# Profiles Awards



## MiamiAG

We've been on the new skin version a couple of days now. Who's gone to update their Profile page?! 

Have you looked at other's profile pages? Who has the best one? Have you found the ones that have their own music?


----------



## MiamiAG

Those members with outstanding profile pages will receive the following medal honoring their efforts and willingness to share with the community. A smaller icon is displayed under their username.

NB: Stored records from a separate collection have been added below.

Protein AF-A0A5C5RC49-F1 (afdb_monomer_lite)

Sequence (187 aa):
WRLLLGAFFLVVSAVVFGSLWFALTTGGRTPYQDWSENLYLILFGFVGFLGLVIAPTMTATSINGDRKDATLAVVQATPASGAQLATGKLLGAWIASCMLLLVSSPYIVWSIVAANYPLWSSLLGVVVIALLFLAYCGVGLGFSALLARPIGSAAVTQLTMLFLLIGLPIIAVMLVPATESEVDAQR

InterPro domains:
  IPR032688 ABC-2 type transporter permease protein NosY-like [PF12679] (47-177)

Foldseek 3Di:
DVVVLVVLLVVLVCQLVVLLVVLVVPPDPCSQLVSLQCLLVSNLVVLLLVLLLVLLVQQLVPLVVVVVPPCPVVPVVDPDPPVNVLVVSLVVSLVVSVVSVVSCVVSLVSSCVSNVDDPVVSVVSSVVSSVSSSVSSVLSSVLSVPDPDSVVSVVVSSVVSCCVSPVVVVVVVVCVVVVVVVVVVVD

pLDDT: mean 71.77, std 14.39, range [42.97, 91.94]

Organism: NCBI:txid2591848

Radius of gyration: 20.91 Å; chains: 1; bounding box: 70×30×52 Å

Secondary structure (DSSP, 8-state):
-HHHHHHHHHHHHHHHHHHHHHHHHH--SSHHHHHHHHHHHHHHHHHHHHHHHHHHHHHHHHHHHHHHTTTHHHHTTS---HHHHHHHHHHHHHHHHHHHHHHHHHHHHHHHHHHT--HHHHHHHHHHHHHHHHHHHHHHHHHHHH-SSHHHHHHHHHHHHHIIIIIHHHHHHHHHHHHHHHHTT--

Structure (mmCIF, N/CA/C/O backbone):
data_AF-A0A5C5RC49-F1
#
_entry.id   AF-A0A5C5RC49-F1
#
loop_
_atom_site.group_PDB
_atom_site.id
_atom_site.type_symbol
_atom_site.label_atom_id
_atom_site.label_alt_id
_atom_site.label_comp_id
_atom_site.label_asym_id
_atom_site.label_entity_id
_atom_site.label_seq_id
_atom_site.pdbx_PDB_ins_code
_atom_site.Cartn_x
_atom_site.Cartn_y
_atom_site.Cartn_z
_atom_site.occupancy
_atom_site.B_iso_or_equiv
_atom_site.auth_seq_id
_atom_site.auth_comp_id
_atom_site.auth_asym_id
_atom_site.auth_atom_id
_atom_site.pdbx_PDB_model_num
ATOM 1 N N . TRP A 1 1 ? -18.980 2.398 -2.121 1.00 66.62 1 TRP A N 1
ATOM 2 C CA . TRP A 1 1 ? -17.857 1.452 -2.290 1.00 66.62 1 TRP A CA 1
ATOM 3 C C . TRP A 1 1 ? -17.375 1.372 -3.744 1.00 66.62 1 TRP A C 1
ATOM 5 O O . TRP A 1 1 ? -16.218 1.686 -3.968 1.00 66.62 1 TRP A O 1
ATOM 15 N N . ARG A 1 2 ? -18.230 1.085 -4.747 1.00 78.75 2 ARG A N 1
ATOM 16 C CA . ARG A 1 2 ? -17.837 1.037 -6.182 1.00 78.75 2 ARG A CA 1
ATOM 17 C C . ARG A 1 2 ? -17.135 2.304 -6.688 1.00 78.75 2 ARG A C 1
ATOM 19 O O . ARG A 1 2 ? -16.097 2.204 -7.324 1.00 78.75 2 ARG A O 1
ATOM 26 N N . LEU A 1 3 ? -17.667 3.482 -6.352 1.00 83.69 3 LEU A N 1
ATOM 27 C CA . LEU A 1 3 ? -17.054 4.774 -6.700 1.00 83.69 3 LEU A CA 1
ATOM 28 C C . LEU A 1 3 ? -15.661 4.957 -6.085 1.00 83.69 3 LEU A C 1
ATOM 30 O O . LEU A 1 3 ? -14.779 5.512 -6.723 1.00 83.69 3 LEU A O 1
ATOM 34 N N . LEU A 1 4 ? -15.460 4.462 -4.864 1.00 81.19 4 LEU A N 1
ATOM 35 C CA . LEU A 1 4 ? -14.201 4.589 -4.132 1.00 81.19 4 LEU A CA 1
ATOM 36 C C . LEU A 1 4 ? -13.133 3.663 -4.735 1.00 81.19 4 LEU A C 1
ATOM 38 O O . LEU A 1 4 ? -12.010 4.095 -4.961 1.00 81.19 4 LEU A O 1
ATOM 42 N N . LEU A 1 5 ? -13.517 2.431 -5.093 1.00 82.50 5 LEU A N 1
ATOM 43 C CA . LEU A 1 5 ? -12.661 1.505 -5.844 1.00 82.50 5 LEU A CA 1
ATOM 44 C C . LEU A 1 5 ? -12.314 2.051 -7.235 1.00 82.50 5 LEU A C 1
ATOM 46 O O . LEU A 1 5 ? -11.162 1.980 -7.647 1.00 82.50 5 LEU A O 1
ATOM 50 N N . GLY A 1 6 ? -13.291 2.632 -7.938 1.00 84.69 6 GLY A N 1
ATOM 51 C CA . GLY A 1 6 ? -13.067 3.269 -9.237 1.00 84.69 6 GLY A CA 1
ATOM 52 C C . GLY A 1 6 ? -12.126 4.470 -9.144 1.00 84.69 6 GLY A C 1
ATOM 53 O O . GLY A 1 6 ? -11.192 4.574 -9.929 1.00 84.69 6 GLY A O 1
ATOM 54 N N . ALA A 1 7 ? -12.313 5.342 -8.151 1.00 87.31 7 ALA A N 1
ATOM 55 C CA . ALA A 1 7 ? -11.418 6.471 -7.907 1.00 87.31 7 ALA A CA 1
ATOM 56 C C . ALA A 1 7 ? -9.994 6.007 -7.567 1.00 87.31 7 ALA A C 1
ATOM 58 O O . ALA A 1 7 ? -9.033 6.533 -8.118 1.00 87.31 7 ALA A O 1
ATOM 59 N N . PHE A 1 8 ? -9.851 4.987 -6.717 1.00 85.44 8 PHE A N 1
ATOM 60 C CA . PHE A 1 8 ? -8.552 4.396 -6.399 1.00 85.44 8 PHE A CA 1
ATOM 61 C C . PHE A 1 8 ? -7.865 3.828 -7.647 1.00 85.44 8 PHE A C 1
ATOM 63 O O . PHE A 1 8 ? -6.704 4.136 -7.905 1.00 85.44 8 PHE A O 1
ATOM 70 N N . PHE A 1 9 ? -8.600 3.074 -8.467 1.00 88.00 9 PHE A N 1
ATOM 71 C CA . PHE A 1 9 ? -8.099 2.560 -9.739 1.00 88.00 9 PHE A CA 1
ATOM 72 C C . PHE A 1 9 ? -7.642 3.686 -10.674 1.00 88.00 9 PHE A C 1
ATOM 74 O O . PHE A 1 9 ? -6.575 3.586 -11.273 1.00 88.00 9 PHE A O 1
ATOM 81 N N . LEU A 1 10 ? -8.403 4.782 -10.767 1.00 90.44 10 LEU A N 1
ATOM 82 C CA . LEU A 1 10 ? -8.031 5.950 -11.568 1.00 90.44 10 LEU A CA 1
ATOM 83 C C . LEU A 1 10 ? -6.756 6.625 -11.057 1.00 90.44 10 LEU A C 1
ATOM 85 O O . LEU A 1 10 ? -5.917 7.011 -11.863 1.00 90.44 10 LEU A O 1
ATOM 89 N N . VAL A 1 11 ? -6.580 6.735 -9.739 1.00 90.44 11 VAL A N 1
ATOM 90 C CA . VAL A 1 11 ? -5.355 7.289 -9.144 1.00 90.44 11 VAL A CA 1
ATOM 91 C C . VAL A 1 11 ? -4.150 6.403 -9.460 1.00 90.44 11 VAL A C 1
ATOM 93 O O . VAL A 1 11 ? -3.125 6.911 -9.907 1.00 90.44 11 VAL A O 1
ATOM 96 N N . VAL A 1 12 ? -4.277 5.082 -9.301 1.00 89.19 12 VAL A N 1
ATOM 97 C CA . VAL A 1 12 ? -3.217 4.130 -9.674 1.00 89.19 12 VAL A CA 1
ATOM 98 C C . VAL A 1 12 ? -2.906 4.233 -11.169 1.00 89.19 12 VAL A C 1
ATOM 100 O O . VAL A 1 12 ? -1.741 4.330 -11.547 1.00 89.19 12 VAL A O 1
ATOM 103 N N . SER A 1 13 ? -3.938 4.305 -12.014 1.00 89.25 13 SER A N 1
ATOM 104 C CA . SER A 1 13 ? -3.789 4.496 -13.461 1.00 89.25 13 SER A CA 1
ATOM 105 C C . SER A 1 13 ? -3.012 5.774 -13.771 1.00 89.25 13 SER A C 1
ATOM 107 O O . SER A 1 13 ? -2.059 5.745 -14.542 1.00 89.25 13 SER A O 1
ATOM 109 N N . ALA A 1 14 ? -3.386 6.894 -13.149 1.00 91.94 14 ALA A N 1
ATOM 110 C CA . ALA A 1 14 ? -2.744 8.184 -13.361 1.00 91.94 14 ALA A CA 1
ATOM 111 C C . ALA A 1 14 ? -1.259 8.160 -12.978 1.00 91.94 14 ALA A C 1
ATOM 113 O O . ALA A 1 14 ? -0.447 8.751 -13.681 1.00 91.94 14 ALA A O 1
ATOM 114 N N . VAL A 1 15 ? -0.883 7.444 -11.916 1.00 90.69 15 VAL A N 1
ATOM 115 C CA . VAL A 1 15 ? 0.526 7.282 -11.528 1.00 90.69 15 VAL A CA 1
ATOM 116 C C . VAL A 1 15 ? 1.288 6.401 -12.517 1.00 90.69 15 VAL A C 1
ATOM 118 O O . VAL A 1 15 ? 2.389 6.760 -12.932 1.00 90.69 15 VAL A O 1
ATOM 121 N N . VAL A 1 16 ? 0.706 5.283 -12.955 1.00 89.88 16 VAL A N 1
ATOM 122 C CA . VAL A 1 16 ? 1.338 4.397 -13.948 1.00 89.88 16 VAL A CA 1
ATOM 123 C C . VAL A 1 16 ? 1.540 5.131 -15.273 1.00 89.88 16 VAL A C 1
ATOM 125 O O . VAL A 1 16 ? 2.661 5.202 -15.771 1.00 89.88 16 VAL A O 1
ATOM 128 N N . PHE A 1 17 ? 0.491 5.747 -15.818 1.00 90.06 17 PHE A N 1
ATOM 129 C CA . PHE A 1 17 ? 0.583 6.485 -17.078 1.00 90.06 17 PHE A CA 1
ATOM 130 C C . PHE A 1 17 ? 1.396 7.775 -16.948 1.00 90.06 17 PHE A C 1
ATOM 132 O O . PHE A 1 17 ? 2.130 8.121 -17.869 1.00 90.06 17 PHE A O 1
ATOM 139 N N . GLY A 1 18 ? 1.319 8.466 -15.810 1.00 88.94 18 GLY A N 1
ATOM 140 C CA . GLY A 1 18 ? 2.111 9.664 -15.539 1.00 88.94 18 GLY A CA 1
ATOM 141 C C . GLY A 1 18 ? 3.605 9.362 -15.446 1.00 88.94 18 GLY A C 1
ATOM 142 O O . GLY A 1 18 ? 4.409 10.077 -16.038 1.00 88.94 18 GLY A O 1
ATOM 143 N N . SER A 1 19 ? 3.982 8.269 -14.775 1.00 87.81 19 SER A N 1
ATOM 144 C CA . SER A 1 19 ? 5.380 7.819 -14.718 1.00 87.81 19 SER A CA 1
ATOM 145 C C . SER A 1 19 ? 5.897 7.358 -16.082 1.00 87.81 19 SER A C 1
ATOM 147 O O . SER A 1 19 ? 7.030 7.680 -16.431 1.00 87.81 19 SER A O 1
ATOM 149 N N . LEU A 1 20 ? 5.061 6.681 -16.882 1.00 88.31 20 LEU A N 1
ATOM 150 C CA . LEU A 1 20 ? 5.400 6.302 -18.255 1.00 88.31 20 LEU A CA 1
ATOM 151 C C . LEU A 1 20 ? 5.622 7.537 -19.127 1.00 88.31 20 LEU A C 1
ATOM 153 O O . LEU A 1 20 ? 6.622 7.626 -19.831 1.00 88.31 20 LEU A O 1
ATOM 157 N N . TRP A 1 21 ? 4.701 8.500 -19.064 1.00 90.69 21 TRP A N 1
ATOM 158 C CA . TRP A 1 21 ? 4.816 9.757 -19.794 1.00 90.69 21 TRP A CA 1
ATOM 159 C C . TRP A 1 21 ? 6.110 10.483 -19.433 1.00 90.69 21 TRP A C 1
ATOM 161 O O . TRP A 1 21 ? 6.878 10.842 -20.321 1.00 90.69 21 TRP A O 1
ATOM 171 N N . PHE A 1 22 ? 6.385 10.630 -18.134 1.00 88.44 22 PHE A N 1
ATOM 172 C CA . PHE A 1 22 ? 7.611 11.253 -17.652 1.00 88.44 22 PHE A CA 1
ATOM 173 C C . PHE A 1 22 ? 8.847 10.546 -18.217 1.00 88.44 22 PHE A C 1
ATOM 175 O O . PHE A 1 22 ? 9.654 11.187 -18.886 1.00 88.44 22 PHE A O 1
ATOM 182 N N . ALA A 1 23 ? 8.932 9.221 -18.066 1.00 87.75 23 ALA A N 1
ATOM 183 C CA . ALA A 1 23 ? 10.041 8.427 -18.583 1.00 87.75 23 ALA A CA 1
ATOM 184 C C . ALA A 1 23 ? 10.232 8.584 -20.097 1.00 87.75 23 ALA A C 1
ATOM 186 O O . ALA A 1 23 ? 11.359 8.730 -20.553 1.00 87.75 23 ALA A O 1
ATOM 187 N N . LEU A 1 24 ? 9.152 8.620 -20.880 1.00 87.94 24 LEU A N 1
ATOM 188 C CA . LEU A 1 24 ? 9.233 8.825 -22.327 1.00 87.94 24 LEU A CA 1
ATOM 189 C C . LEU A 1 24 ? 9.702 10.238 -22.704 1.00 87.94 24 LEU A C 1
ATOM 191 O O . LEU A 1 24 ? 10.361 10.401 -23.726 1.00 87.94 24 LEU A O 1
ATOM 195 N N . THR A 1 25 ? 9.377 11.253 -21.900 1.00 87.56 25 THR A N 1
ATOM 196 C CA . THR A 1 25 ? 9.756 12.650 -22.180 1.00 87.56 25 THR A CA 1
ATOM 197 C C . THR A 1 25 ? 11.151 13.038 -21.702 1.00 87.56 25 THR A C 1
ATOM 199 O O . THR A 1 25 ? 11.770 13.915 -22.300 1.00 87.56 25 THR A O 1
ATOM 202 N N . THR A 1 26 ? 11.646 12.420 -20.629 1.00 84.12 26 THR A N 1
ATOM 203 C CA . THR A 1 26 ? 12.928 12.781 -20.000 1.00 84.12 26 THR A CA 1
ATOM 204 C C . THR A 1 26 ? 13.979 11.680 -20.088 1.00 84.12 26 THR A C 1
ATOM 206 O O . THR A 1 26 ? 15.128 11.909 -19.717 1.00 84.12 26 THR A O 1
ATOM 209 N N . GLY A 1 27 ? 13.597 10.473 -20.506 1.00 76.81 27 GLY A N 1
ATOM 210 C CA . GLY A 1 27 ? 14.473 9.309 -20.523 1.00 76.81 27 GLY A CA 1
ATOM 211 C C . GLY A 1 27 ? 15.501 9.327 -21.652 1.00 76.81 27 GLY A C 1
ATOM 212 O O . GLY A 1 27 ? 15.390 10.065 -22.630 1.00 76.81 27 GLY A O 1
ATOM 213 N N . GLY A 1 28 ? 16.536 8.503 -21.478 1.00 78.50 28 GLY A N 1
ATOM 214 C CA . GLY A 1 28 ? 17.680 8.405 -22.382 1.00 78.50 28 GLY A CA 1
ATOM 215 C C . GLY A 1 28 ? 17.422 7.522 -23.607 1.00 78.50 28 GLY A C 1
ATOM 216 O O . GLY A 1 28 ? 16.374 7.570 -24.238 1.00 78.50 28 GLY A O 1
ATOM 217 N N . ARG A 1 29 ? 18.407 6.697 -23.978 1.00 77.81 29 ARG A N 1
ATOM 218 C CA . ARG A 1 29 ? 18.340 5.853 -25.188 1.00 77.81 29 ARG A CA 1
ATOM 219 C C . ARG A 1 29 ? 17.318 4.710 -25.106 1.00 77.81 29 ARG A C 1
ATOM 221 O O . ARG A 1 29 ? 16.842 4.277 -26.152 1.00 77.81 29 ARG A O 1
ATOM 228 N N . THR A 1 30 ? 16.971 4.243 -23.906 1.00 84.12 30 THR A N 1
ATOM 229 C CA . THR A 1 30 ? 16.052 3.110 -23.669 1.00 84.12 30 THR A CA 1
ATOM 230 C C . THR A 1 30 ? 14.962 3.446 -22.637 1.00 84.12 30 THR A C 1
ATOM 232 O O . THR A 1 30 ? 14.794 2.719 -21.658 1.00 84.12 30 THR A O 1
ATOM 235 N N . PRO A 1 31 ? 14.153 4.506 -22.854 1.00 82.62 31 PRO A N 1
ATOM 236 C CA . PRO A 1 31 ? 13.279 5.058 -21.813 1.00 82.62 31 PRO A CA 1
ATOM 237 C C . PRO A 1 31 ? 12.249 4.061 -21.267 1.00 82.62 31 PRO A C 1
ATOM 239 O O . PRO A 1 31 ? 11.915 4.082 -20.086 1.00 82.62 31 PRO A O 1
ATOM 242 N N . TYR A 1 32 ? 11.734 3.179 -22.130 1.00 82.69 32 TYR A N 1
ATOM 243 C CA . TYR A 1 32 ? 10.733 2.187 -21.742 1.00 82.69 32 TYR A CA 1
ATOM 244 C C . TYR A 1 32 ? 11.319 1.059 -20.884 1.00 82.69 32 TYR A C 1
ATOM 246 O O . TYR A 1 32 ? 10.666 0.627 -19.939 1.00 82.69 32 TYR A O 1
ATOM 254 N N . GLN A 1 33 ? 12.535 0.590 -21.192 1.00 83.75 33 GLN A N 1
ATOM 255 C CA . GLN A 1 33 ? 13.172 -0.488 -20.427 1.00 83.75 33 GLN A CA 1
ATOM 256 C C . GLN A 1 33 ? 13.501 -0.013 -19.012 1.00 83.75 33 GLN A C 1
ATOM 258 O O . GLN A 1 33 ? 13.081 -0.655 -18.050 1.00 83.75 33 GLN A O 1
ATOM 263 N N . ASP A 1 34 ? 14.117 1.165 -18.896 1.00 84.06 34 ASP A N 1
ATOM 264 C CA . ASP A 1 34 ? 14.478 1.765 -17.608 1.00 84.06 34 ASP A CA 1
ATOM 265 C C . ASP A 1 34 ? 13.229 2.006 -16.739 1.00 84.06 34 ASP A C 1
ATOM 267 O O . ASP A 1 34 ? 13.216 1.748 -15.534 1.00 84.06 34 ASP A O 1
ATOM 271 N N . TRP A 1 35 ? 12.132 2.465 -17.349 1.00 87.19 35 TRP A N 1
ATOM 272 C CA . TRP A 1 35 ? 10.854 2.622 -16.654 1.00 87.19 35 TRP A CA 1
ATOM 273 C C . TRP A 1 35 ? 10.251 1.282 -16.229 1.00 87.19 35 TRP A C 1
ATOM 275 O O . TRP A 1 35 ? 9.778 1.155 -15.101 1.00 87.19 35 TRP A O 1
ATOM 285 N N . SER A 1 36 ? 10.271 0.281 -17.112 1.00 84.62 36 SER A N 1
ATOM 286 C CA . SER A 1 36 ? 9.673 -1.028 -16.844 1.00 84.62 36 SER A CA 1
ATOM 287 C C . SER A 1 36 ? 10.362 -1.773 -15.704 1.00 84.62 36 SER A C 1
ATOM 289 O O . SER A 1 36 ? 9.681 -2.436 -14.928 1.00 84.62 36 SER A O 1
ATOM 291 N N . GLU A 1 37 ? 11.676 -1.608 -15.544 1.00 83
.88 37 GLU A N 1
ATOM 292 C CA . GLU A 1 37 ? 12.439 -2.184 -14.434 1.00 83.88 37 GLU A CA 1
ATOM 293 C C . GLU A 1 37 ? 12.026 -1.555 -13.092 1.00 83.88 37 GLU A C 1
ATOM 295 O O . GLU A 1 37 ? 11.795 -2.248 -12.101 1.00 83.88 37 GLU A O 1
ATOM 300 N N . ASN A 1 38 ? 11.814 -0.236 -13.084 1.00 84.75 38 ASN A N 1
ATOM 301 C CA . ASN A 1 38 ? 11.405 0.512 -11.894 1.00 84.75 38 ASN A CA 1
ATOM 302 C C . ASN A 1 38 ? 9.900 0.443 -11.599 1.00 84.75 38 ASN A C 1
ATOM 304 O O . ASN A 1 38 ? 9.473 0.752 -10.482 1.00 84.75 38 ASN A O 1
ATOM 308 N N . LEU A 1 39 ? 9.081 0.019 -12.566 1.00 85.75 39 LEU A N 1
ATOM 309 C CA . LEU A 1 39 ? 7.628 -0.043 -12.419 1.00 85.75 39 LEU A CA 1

*Current Profile Award Winners







*

neonfish3
tsunami 
turbomkt
fgencoz
Dewmazz
Theteh
Slickwillislim
Jason Baliban
yildirim
raven_wilde
Duchessren
Jdinh04 
247Plants
HoppyCalif 
Jessie


----------



## MiamiAG

First award goes to....*neonfish3*!

Congrats! Excellent profile page. :clap2:


----------



## turbomkt

Congrats to neonfish3! Now...I've just got to figure out the whole music thing. I can't find where the music selection is


----------



## MiamiAG

Mike,

You tell me and I install it for you. It's a behind the scenes type of thing. It has to be a midi file. You can search for them at http://www.mididb.com.


----------



## neonfish3

Hey WOW!!:whoo: 
Thanks for the award!:rapture:
I think the new profile pages are great.:humble: 
I'm really surprised I got an award.:jaw: My daughter took the pic of me, she said I won the award because of her picture! 
Thanks again,


----------



## MiamiAG

She's right!


----------



## MiamiAG

I'm pleased to announce the next two recipients: tsunami and turbomkt!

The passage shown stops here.